[Excerpts from a dataset]
-*-

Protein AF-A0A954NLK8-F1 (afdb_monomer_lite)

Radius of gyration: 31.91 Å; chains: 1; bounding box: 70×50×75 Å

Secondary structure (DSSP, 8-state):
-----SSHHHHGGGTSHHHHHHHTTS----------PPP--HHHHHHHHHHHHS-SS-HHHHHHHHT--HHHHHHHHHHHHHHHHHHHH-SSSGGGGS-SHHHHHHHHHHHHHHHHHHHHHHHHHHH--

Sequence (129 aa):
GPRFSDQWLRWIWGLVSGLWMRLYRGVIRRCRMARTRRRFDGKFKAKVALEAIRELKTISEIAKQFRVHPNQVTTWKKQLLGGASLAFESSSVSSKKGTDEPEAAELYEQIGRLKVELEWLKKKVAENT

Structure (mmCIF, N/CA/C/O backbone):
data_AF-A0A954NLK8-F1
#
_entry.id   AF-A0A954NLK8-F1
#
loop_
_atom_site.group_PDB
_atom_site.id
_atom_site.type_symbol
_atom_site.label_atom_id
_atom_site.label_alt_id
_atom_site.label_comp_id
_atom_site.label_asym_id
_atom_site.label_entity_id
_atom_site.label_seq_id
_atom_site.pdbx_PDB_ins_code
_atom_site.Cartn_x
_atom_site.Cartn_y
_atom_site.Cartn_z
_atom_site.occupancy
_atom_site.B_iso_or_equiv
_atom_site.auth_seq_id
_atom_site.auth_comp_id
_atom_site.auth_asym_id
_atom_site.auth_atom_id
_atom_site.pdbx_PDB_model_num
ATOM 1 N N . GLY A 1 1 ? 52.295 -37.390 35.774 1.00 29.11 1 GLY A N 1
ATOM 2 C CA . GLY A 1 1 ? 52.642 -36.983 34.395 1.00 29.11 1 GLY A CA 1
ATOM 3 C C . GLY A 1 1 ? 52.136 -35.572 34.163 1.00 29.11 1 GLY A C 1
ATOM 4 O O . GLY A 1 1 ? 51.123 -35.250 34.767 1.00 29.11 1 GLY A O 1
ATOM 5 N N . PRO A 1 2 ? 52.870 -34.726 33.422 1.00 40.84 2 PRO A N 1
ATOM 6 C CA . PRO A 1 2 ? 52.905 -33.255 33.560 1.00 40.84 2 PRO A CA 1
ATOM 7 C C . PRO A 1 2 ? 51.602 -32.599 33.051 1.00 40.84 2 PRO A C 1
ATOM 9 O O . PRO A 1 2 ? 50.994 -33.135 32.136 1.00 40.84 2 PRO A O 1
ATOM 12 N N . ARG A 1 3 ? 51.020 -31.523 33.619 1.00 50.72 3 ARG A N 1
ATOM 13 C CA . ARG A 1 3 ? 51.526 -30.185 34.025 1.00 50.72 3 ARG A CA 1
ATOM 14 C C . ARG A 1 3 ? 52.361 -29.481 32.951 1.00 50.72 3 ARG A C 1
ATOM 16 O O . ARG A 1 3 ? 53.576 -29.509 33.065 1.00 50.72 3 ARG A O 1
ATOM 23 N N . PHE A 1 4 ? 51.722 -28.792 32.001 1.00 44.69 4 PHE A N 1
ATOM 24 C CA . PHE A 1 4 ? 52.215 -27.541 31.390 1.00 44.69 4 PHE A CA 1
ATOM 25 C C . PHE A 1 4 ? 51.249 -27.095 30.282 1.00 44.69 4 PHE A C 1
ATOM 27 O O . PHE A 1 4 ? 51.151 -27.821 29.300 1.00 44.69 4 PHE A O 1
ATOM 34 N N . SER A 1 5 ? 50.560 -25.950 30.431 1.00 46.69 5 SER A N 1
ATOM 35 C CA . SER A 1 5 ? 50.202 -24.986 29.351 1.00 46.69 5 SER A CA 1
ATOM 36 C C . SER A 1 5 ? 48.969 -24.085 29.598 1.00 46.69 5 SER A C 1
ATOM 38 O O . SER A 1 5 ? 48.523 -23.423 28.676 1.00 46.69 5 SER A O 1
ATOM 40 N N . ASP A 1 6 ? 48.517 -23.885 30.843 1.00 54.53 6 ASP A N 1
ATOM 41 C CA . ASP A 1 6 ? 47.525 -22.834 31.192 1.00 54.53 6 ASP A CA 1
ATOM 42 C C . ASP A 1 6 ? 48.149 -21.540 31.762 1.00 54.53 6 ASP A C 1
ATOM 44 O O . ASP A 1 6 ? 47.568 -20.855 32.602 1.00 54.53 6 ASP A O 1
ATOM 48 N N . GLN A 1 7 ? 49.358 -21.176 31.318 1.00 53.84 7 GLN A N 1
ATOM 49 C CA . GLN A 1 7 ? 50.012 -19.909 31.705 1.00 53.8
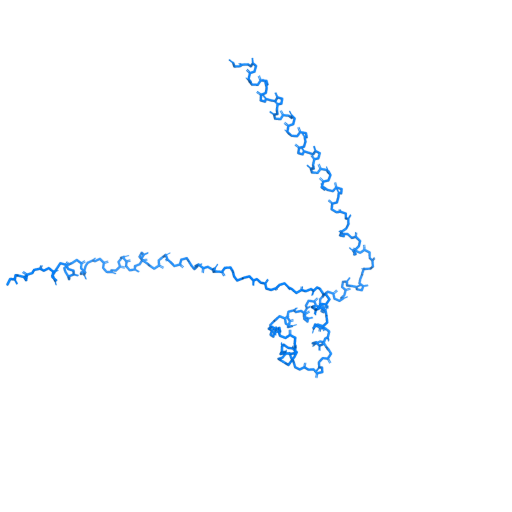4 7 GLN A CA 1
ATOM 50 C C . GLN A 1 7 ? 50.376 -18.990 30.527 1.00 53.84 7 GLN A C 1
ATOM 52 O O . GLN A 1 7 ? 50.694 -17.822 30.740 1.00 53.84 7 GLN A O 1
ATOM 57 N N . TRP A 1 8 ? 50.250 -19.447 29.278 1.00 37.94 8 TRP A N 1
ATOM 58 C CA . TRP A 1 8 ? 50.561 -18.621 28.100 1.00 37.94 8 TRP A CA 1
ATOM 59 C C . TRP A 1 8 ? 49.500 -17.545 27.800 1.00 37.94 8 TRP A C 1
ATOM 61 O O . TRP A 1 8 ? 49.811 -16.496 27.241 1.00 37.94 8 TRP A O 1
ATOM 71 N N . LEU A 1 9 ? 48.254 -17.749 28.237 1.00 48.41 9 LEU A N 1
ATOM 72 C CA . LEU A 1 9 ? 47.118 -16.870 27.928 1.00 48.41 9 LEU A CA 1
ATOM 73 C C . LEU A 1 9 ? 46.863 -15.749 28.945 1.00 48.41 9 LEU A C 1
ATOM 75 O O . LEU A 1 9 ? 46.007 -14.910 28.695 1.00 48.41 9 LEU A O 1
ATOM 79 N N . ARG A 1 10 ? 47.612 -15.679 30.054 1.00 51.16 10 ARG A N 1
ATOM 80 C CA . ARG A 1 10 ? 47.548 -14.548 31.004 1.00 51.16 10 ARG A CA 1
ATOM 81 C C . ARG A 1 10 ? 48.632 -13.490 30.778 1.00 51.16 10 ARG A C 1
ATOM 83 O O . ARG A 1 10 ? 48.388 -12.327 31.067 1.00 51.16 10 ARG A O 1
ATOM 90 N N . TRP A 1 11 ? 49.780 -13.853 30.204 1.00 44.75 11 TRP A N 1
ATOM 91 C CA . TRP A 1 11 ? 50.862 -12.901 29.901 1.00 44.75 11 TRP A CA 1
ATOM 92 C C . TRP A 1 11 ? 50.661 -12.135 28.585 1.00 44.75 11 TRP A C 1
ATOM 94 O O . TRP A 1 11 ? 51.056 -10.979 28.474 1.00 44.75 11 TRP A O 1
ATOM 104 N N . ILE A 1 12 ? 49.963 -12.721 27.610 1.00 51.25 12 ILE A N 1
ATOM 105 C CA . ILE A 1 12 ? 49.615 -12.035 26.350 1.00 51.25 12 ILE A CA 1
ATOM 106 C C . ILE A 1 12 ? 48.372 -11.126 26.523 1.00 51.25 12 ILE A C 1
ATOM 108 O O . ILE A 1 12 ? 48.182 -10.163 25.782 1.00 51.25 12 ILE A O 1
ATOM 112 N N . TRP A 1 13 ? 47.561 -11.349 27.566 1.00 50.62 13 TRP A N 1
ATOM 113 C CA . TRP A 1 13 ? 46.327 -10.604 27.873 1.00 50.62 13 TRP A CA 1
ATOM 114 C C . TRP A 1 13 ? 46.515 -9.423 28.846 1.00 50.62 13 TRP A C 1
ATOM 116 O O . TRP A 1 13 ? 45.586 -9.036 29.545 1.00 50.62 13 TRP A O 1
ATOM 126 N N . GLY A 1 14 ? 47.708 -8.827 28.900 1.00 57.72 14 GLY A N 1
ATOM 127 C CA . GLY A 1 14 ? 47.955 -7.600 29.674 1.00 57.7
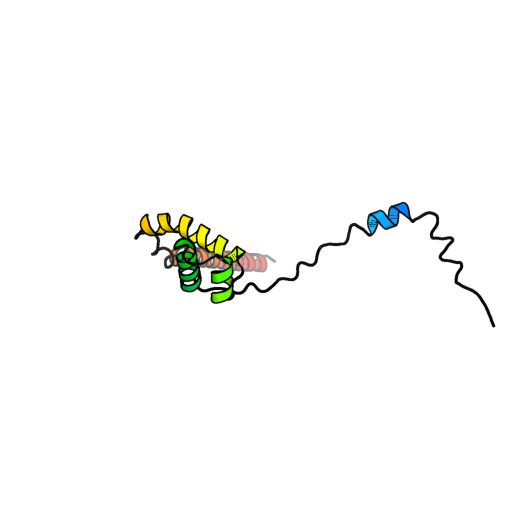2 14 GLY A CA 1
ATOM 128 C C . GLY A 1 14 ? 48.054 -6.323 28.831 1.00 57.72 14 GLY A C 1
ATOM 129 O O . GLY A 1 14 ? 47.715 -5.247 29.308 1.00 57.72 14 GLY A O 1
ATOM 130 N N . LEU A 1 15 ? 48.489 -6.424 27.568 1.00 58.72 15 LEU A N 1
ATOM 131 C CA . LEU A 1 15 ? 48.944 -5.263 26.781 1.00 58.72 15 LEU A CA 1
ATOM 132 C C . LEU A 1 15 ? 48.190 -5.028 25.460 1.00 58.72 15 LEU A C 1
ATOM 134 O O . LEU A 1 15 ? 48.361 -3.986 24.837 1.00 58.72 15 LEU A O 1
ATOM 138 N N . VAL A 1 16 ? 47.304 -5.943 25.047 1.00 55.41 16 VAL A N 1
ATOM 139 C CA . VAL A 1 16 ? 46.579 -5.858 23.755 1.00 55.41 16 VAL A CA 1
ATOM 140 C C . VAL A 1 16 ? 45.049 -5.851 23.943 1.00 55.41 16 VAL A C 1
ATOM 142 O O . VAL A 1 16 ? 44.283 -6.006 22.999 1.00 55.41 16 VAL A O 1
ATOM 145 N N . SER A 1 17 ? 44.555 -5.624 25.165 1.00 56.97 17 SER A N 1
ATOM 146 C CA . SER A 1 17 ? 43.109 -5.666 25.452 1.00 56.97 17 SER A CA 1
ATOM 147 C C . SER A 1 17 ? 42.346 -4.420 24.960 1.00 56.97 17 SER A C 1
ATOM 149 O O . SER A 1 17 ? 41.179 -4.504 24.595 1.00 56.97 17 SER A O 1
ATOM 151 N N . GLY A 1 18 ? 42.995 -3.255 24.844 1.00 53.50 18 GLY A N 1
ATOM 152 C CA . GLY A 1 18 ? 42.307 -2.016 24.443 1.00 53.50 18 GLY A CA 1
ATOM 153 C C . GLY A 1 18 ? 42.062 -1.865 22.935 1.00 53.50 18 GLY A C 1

-*-

Description of the task:
Keeping every character as it is, restate the lines above that run from the line with "ATOM 61 O O" through the line with "ATOM 104 N N", both included, and nothing else.

Output:
ATOM 61 O O . TRP A 1 8 ? 49.811 -16.496 27.241 1.00 37.94 8 TRP A O 1
ATOM 71 N N . LEU A 1 9 ? 48.254 -17.749 28.237 1.00 48.41 9 LEU A N 1
ATOM 72 C CA . LEU A 1 9 ? 47.118 -16.870 27.928 1.00 48.41 9 LEU A CA 1
ATOM 73 C C . LEU A 1 9 ? 46.863 -15.749 28.945 1.00 48.41 9 LEU A C 1
ATOM 75 O O . LEU A 1 9 ? 46.007 -14.910 28.695 1.00 48.41 9 LEU A O 1
ATOM 79 N N . ARG A 1 10 ? 47.612 -15.679 30.054 1.00 51.16 10 ARG A N 1
ATOM 80 C CA . ARG A 1 10 ? 47.548 -14.548 31.004 1.00 51.16 10 ARG A CA 1
ATOM 81 C C . ARG A 1 10 ? 48.632 -13.490 30.778 1.00 51.16 10 ARG A C 1
ATOM 83 O O . ARG A 1 10 ? 48.388 -12.327 31.067 1.00 51.16 10 ARG A O 1
ATOM 90 N N . TRP A 1 11 ? 49.780 -13.853 30.204 1.00 44.75 11 TRP A N 1
ATOM 91 C CA . TRP A 1 11 ? 50.862 -12.901 29.901 1.00 44.75 11 TRP A CA 1
ATOM 92 C C . TRP A 1 11 ? 50.661 -12.135 28.585 1.00 44.75 11 TRP A C 1
ATOM 94 O O . TRP A 1 11 ? 51.056 -10.979 28.474 1.00 44.75 11 TRP A O 1
ATOM 104 N N . ILE A 1 12 ? 49.963 -12.721 27.610 1.00 51.25 12 ILE A N 1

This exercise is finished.